Python wait for processes in multiprocessing Pool to complete without either closing Pool or use map()

I have a code piece like below

pool = multiprocessing.Pool(10)
for i in range(300):
    for m in range(500):
        data = do_some_calculation(resource)
        pool.apply_async(paralized_func, data, call_back=update_resource)
    # need to wait for all processes finish
    # {...}
    # Summarize resource
    do_something_with_resource(resource)

So basically I have 2 loops. I init process pool once outside the loops to avoid overheating. At the end of 2nd loop, I want to summarize the result of all processes.

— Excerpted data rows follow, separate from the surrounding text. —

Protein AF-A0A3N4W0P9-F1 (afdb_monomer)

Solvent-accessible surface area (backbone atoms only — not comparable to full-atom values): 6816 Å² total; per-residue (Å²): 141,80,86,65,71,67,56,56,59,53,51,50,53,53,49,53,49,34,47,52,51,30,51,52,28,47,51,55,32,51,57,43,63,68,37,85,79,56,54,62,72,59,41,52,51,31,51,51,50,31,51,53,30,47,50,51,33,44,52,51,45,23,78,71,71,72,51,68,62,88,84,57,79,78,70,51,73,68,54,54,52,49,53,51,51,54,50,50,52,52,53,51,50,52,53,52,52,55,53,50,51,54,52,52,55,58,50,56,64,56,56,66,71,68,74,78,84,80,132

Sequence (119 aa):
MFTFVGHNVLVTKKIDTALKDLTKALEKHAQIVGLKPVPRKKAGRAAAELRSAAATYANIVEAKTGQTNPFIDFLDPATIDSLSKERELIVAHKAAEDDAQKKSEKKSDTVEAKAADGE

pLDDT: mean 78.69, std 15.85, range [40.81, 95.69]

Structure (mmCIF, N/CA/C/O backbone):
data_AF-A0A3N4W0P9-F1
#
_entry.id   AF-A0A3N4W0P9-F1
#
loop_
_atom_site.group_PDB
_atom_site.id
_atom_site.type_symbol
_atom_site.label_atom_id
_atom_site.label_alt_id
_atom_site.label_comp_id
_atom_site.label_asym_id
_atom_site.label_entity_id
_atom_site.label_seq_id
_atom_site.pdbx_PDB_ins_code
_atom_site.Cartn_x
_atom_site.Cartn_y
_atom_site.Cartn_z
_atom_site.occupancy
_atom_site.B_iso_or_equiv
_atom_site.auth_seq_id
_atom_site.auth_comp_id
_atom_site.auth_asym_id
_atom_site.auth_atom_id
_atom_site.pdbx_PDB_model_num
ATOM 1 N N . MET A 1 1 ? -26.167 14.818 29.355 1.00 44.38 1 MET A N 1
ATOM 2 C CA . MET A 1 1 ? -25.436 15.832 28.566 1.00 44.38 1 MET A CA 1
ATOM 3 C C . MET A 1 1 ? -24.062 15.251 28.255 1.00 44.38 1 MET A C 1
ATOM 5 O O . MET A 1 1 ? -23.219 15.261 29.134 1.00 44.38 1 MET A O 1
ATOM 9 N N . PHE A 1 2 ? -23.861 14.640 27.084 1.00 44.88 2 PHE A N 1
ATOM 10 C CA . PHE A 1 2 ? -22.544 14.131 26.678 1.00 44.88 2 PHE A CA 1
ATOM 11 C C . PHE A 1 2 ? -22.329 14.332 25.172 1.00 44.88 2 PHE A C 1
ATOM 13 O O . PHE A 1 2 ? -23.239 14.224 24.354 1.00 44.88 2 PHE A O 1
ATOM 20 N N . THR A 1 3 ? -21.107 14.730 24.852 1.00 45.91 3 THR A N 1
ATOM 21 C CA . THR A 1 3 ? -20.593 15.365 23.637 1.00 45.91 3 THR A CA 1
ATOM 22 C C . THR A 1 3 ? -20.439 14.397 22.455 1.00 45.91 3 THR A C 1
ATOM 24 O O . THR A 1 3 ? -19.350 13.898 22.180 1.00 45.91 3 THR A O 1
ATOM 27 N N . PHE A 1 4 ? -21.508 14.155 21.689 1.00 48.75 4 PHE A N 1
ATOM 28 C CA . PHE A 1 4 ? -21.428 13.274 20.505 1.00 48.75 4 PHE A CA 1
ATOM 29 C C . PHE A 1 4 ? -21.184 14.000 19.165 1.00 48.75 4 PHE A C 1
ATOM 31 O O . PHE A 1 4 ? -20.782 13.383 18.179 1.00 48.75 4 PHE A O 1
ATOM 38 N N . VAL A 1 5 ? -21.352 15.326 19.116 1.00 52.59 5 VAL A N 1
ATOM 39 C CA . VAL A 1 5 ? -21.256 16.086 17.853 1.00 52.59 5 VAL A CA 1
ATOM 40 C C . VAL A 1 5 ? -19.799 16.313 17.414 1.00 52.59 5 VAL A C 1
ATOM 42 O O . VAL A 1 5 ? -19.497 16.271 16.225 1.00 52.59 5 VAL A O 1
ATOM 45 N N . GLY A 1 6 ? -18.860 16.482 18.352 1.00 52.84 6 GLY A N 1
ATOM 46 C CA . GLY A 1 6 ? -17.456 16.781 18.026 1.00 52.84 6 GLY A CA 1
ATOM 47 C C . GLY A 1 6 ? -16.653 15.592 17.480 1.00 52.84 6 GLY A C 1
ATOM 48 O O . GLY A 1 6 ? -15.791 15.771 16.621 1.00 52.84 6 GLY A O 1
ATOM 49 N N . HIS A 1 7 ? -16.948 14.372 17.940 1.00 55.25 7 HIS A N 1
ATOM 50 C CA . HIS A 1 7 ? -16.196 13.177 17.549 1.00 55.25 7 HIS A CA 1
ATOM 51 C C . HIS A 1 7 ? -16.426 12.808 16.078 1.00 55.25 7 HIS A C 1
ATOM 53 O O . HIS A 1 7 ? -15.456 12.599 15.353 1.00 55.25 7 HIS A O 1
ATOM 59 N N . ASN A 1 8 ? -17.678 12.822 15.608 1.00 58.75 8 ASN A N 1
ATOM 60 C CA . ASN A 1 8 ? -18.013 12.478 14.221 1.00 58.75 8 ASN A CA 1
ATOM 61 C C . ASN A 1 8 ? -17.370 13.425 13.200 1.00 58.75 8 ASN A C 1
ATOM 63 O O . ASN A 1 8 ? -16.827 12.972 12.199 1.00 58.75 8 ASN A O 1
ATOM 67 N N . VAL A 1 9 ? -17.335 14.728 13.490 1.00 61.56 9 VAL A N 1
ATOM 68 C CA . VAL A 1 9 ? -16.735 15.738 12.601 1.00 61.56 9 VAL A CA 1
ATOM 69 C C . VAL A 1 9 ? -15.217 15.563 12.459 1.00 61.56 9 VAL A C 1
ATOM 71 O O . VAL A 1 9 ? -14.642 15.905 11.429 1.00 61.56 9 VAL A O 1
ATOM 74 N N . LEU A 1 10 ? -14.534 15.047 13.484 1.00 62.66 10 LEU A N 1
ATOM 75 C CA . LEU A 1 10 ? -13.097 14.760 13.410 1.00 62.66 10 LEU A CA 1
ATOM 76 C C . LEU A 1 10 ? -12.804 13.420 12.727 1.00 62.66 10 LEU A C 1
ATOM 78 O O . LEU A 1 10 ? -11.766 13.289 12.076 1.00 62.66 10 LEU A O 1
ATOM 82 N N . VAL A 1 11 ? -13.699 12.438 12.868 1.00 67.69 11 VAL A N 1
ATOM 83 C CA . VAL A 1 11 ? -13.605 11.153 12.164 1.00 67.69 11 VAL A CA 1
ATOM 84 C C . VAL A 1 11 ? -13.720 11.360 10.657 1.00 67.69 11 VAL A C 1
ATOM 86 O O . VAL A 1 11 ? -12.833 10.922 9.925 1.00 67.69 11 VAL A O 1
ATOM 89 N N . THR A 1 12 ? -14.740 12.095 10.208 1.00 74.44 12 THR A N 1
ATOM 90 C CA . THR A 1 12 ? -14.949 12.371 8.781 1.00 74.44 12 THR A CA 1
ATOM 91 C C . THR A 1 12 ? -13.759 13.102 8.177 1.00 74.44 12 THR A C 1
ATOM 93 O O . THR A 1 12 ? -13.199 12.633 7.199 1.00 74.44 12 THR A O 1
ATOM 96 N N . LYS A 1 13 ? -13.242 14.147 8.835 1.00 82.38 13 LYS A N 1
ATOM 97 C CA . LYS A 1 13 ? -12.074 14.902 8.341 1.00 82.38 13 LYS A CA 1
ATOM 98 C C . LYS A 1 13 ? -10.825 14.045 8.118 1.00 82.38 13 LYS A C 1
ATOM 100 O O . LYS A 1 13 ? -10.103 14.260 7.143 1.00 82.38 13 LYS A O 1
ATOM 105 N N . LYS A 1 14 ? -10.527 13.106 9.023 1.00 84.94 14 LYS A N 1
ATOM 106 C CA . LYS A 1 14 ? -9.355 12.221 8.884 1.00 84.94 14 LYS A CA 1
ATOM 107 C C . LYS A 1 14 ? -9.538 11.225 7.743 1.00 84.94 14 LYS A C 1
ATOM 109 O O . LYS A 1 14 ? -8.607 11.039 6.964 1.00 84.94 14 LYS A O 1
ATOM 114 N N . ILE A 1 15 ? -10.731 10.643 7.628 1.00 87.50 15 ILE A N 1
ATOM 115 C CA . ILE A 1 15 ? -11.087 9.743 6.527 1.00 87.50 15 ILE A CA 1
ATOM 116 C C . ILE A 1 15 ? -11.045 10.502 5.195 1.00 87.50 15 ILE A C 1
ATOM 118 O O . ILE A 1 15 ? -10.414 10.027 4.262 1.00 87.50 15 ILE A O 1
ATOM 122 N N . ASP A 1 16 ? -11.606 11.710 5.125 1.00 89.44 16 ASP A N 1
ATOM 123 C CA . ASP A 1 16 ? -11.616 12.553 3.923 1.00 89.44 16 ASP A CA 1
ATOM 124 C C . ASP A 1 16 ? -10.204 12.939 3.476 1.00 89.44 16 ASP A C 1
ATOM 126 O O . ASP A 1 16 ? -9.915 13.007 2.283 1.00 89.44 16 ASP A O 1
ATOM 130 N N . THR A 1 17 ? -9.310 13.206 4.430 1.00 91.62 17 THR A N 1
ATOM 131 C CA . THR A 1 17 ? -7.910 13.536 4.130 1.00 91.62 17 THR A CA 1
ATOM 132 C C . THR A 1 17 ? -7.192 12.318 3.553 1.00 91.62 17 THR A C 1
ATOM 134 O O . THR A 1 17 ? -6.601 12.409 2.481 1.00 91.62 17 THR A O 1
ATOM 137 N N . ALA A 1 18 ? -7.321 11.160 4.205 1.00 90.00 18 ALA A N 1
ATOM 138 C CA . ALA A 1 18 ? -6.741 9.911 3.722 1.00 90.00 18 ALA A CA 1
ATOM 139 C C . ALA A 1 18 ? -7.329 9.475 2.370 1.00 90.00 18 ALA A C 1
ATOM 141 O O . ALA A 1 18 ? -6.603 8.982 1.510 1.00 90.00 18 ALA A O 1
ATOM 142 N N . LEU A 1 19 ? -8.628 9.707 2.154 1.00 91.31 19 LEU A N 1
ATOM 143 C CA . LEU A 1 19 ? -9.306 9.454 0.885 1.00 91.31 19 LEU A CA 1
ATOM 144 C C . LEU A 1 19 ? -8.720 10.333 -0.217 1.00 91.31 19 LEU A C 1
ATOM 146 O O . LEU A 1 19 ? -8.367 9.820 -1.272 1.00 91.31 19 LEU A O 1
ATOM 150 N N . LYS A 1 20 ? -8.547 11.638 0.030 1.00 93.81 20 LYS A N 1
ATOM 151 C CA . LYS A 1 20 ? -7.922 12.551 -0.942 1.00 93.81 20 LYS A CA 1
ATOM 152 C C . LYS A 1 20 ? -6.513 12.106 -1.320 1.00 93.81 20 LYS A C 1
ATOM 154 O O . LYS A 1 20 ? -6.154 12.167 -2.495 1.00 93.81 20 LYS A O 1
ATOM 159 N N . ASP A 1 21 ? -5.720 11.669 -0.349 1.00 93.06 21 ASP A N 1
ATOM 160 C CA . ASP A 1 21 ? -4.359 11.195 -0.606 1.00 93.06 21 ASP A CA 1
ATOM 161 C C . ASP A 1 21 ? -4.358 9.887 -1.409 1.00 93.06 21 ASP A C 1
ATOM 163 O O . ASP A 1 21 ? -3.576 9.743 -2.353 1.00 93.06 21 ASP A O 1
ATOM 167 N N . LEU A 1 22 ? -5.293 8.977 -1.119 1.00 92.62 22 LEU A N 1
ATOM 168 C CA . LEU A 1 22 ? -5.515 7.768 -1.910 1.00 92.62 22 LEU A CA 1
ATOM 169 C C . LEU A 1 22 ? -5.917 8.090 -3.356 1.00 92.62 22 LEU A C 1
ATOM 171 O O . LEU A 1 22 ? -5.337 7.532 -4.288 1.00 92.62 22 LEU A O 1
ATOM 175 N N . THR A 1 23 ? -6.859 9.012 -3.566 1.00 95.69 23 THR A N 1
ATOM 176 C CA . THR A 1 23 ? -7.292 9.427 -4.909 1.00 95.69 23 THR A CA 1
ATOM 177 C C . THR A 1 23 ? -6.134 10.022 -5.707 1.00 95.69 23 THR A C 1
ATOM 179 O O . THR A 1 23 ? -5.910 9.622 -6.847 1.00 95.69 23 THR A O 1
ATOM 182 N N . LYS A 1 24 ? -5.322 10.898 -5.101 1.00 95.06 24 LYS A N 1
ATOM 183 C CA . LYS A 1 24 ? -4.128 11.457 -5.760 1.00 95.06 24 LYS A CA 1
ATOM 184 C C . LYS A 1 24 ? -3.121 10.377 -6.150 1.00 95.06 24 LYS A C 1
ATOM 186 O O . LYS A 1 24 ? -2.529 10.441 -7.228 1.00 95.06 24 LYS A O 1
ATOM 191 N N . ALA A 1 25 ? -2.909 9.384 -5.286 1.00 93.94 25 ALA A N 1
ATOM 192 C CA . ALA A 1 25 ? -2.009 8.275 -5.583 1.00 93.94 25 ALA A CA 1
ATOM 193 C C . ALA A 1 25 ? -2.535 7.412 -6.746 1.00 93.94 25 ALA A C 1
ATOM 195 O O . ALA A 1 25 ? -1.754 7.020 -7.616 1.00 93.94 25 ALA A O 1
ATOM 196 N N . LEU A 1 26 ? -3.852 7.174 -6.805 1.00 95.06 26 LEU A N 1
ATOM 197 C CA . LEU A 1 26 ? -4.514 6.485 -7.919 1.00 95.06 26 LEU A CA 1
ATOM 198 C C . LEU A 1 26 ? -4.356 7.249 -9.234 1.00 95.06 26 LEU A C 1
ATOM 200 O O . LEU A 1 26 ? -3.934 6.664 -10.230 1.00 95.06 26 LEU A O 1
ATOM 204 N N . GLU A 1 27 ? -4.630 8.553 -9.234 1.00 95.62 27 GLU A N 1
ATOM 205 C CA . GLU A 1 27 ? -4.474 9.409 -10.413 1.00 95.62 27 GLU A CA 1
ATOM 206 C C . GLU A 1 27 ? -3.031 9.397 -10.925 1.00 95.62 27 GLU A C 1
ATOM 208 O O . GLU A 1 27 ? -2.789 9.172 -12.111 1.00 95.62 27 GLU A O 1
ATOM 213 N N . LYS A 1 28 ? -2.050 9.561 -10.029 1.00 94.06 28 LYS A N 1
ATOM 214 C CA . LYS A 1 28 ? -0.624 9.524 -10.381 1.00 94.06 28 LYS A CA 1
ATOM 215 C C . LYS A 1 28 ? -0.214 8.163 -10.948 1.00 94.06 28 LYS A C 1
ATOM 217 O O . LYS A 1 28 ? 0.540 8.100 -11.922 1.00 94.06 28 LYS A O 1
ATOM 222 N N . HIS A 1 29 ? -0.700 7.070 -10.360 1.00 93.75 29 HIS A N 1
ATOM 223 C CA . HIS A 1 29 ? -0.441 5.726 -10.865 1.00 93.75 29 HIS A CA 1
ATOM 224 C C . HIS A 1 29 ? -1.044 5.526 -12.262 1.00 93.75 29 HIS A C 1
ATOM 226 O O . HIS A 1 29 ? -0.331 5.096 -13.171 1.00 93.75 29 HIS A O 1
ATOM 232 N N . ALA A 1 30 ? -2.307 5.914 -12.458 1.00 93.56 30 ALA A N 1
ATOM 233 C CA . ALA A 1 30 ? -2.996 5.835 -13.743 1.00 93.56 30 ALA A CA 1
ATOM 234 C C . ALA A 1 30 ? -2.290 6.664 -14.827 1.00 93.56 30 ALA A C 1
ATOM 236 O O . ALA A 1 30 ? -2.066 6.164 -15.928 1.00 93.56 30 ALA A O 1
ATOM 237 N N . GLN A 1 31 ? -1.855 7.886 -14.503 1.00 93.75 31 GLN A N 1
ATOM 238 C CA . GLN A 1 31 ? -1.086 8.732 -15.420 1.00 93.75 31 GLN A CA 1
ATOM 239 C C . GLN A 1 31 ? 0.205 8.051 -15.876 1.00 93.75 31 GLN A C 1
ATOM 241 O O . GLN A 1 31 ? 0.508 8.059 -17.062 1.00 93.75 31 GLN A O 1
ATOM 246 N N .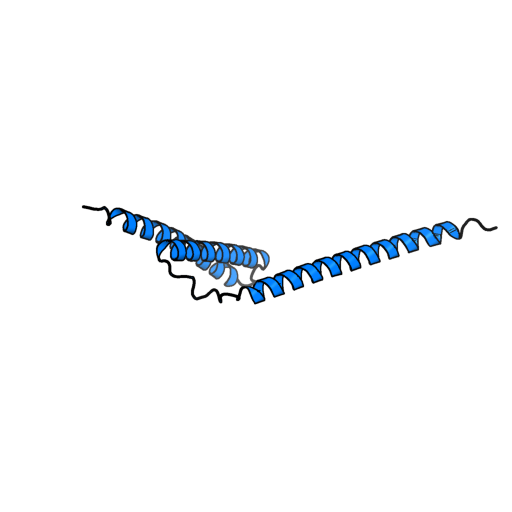 ILE A 1 32 ? 0.961 7.440 -14.959 1.00 91.75 32 ILE A N 1
ATOM 247 C CA . ILE A 1 32 ? 2.249 6.810 -15.282 1.00 91.75 32 ILE A CA 1
ATOM 248 C C . ILE A 1 32 ? 2.066 5.515 -16.079 1.00 91.75 32 ILE A C 1
ATOM 250 O O . ILE A 1 32 ? 2.840 5.254 -17.001 1.00 91.75 32 ILE A O 1
ATOM 254 N N . VAL A 1 33 ? 1.066 4.703 -15.731 1.00 91.81 33 VAL A N 1
ATOM 255 C CA . VAL A 1 33 ? 0.764 3.439 -16.423 1.00 91.81 33 VAL A CA 1
ATOM 256 C C . VAL A 1 33 ? 0.104 3.683 -17.784 1.00 91.81 33 VAL A C 1
ATOM 258 O O . VAL A 1 33 ? 0.271 2.876 -18.693 1.00 91.81 33 VAL A O 1
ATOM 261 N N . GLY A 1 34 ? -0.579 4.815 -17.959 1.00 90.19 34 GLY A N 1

Problem is that I can't use pool.map() to wait because of variation of data input. I can't use pool.join() and pool.close() either because I still need to use the pool in next iteration of 1st loop.

What is the good way to wait for processes to finish in this case?

I tried checking for pool._cache at the end of 2nd loop.

while len(process_pool._cache) > 0:
    sleep(0.001)

This way works but look weird. Is there a better way to do this?


apply_async will return an AsyncResult object. This object has a method wait([timeout]), you can use it.

Example:

pool = multiprocessing.Pool(10)
for i in range(300):
    results = []
    for m in range(500):
        data = do_some_calculation(resource)
        result = pool.apply_async(paralized_func, data, call_back=update_resource)
        results.append(result)
    [result.wait() for result in results]
    # need to wait for all processes finish
    # {...}
    # Summarize resource
    do_something_with_resource(resource)

I haven't checked this code as it is not executable, but it should work.